# Your goal
From the data below, please reproduce exactly everything from the line that contains "ATOM 143 C C" down to the line that contains "ATOM 150 N N", with both ends included.

____ Data for this task

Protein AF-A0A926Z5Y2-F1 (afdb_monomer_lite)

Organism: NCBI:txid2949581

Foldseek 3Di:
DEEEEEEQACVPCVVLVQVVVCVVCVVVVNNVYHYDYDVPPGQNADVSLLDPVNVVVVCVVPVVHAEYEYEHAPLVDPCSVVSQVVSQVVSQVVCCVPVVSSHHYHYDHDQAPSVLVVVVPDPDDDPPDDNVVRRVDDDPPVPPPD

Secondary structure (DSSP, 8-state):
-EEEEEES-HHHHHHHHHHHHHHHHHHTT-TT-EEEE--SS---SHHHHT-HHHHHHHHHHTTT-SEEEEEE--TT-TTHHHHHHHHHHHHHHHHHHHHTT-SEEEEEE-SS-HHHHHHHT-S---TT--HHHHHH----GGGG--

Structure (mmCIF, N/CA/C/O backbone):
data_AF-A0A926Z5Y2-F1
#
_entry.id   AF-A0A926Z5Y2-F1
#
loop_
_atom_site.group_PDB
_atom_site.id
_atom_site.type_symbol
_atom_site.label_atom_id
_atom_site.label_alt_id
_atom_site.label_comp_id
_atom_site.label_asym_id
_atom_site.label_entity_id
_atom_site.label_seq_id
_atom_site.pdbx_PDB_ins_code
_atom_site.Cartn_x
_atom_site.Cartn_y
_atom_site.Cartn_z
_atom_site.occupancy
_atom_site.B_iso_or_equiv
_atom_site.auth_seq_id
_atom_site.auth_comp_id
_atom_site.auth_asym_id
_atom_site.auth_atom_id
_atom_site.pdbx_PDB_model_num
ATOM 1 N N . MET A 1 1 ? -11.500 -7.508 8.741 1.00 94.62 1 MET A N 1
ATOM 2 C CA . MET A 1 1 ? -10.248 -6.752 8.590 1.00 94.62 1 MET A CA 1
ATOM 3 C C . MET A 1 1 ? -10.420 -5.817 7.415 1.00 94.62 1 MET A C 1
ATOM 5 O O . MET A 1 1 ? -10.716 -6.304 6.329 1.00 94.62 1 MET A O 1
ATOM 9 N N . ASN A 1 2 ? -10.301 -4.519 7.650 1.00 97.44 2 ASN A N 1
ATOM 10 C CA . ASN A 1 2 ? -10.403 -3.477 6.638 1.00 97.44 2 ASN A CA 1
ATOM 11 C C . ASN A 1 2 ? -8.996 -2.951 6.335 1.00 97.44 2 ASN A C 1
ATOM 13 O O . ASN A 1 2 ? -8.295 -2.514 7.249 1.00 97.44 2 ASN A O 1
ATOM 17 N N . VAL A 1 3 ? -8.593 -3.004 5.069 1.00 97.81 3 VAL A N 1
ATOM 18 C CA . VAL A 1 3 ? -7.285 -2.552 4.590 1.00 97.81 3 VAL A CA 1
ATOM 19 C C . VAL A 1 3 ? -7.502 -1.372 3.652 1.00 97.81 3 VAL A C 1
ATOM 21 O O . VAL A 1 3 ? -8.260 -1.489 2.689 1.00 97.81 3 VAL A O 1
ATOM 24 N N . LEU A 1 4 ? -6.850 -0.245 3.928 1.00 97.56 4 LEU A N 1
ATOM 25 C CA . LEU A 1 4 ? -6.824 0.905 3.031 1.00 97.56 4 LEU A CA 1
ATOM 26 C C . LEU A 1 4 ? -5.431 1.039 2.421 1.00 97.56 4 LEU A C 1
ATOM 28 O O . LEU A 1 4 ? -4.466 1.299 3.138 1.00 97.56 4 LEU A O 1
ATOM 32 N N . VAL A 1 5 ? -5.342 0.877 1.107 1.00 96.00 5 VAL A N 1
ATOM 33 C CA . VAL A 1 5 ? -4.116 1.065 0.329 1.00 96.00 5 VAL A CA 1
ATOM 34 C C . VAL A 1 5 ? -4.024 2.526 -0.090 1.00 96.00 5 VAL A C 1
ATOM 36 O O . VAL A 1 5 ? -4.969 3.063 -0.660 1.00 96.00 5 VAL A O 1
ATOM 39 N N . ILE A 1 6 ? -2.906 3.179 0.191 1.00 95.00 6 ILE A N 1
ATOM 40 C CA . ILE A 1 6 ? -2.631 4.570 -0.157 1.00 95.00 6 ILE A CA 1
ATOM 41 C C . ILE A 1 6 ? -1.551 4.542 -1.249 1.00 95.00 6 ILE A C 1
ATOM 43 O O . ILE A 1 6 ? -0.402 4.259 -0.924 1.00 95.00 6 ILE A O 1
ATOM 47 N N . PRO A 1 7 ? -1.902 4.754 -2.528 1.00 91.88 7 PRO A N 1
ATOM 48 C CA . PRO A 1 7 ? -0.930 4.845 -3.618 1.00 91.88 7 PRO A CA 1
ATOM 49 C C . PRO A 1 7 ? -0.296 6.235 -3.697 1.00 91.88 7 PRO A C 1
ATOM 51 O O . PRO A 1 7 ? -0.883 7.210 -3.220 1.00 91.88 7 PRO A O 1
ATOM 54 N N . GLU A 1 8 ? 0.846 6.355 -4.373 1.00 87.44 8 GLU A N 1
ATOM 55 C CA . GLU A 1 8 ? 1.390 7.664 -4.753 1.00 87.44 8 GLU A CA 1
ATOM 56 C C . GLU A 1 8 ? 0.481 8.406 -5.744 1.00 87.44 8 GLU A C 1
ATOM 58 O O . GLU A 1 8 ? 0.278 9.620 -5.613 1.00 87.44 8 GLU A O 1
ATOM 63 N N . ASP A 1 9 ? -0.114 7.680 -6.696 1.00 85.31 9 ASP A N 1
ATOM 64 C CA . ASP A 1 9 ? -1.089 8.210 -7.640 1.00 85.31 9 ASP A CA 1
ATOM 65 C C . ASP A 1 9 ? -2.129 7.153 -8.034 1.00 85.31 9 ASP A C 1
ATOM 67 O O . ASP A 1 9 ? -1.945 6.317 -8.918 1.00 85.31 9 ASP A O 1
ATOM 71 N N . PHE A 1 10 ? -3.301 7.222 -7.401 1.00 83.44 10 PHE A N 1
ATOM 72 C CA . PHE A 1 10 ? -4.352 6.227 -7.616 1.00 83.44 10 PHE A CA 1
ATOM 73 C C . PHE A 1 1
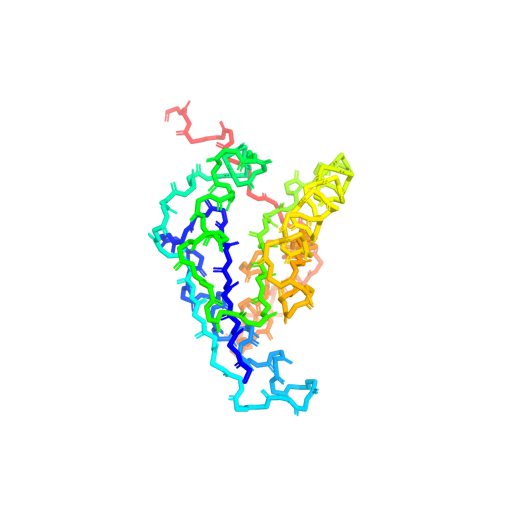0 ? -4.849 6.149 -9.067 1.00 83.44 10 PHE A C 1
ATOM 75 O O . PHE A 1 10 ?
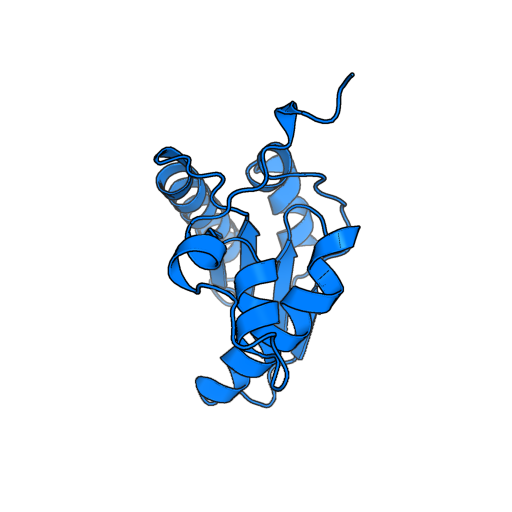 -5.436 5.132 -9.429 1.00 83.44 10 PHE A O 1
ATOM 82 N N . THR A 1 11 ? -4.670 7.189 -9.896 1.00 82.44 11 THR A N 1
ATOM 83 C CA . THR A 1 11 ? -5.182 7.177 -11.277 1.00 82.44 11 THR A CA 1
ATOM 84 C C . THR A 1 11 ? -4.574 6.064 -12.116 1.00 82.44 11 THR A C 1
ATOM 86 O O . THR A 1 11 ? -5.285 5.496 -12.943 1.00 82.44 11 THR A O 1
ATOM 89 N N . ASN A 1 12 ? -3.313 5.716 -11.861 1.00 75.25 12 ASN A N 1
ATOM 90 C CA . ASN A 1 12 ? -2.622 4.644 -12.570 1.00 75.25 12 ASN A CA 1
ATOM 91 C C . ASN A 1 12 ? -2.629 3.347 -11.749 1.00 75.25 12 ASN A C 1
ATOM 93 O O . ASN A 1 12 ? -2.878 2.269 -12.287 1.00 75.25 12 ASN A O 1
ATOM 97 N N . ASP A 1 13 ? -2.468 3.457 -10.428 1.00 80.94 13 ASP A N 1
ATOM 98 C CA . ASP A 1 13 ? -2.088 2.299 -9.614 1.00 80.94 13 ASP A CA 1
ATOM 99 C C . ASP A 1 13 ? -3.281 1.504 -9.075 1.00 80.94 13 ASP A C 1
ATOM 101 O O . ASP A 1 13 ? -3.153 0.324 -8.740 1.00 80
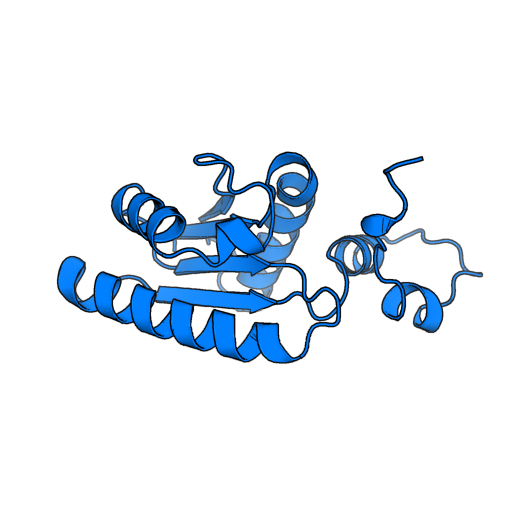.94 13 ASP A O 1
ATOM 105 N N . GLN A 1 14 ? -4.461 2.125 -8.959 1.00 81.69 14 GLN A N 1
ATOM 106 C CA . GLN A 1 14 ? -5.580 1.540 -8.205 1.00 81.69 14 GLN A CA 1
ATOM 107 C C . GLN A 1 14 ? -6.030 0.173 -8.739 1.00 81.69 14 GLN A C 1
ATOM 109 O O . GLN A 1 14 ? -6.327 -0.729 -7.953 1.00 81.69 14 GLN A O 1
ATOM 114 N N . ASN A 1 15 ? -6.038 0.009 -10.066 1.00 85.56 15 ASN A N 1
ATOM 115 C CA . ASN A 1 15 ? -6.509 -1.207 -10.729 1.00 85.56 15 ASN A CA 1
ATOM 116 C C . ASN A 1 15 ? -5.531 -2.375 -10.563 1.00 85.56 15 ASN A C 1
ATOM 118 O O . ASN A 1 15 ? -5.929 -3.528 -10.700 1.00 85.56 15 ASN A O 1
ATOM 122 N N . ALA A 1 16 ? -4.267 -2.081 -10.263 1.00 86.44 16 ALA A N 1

________
____ Data for this task

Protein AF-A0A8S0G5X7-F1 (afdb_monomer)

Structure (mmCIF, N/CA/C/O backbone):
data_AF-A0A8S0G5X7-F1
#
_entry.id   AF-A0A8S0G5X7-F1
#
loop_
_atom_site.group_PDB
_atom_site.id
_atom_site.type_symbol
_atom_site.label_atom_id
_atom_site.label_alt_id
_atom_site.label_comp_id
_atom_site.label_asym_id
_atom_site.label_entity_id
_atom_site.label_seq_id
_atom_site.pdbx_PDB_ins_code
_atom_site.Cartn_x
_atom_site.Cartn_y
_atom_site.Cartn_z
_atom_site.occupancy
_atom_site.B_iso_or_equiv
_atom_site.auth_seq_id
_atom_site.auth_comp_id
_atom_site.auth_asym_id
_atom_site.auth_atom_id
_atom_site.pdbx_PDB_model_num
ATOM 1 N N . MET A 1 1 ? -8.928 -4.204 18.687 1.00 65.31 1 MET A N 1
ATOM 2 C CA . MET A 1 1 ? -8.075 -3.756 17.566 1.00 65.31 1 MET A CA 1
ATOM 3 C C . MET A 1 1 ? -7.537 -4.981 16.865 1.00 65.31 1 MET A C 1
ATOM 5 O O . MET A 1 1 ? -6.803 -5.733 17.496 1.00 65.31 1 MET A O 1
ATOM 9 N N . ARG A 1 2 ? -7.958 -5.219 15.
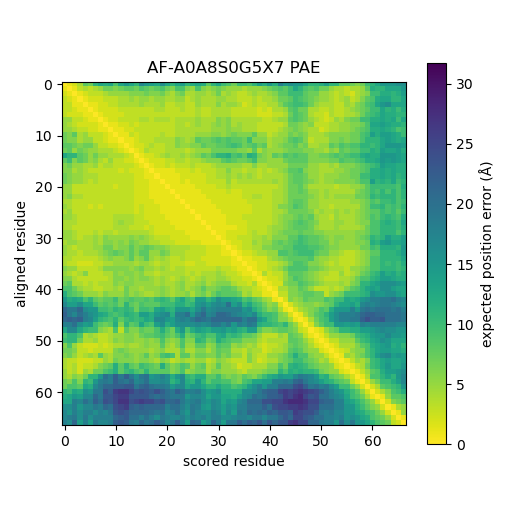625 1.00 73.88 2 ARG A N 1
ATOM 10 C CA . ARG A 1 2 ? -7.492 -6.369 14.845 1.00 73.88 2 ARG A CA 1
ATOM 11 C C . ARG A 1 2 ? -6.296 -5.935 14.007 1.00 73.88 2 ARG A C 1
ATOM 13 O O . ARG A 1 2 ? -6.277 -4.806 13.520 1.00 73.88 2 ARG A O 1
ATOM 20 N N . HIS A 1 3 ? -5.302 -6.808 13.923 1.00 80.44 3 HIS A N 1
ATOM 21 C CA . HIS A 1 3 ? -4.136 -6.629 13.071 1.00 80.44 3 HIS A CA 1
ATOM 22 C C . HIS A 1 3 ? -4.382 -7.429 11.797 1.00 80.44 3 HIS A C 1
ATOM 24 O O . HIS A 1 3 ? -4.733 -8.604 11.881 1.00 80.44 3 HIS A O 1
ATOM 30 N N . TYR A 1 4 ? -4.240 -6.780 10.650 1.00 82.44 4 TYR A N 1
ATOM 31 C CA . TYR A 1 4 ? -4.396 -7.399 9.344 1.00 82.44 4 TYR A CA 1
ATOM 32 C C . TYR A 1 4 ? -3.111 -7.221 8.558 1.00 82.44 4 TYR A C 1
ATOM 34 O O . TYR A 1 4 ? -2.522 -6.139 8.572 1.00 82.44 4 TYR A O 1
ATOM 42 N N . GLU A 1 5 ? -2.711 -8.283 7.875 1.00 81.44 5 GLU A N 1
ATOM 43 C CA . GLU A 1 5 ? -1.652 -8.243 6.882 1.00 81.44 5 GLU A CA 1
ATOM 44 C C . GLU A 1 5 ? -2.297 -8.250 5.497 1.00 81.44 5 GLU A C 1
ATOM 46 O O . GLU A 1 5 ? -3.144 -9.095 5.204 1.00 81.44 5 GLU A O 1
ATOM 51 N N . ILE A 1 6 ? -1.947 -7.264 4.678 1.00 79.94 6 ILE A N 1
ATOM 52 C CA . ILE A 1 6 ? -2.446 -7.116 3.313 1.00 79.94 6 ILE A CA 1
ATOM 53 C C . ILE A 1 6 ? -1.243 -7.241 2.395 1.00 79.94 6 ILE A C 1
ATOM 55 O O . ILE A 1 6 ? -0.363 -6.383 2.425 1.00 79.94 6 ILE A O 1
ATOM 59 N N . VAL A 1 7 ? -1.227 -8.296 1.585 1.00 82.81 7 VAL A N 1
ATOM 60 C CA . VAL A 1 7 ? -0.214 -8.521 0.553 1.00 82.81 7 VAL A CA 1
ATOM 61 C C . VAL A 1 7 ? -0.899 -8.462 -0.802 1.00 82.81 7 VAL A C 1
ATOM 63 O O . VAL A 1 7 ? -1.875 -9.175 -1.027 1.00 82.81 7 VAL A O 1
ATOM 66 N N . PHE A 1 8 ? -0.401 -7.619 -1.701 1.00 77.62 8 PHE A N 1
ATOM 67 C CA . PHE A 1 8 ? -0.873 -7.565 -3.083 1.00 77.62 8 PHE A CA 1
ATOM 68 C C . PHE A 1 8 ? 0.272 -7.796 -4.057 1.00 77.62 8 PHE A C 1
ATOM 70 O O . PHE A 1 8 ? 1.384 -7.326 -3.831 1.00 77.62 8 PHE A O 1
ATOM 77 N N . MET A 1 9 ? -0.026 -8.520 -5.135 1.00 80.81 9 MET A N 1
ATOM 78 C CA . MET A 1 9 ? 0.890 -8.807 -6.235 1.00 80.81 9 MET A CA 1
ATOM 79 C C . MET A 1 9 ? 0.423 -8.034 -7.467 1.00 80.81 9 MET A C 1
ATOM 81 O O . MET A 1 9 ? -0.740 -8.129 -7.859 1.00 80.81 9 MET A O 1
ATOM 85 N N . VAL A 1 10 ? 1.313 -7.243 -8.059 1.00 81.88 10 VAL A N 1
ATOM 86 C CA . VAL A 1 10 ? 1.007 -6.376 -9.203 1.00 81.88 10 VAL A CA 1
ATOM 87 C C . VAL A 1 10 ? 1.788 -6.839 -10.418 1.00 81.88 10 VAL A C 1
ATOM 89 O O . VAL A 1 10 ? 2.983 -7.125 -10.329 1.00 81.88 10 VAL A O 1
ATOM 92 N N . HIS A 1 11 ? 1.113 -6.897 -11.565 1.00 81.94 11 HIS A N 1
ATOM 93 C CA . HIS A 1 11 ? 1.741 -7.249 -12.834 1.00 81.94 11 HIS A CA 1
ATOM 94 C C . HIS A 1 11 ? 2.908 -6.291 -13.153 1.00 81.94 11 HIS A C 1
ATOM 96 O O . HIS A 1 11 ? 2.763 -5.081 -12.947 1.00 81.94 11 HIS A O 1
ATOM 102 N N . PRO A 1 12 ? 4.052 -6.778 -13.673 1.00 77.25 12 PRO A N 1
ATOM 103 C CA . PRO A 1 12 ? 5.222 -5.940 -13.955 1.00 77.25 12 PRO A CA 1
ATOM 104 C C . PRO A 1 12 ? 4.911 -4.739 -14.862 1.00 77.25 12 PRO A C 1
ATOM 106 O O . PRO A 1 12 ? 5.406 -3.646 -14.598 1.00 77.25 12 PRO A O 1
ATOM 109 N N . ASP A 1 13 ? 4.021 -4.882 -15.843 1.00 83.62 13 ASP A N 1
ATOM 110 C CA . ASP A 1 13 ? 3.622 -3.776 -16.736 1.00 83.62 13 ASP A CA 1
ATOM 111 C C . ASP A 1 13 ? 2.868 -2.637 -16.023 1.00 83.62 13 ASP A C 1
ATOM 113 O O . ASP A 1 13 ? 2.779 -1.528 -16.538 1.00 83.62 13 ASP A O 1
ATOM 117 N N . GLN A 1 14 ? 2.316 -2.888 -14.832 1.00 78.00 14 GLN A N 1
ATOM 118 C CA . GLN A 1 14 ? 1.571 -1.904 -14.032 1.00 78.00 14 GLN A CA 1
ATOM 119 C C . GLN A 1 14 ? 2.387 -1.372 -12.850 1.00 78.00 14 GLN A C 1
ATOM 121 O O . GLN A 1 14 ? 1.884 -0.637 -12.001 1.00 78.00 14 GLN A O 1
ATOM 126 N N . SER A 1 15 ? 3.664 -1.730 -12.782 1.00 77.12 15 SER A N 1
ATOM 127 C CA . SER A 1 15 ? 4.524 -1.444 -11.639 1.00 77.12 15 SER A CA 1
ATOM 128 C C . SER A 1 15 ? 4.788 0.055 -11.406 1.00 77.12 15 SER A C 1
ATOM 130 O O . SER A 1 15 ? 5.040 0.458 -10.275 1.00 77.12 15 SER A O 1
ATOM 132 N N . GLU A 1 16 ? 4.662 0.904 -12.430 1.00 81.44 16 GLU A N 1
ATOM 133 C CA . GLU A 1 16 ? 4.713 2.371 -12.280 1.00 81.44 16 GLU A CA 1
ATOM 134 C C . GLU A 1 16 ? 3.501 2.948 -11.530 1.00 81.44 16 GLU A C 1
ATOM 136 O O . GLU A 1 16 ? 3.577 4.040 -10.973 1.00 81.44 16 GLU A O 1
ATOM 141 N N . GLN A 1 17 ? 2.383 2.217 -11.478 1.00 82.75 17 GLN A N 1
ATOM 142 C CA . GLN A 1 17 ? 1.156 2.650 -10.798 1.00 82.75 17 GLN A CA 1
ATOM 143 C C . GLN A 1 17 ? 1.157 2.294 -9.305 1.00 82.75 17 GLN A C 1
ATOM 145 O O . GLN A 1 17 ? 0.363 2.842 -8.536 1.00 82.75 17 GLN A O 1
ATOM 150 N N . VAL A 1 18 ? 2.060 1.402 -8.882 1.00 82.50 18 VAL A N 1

________

# Answer for this exercise
ATOM 143 C C . GLN A 1 17 ? 1.157 2.294 -9.305 1.00 82.75 17 GLN A C 1
ATOM 145 O O . GLN A 1 17 ? 0.363 2.842 -8.536 1.00 82.75 17 GLN A O 1
ATOM 150 N N . VAL A 1 18 ? 2.060 1.402 -8.882 1.00 82.50 18 VAL A N 1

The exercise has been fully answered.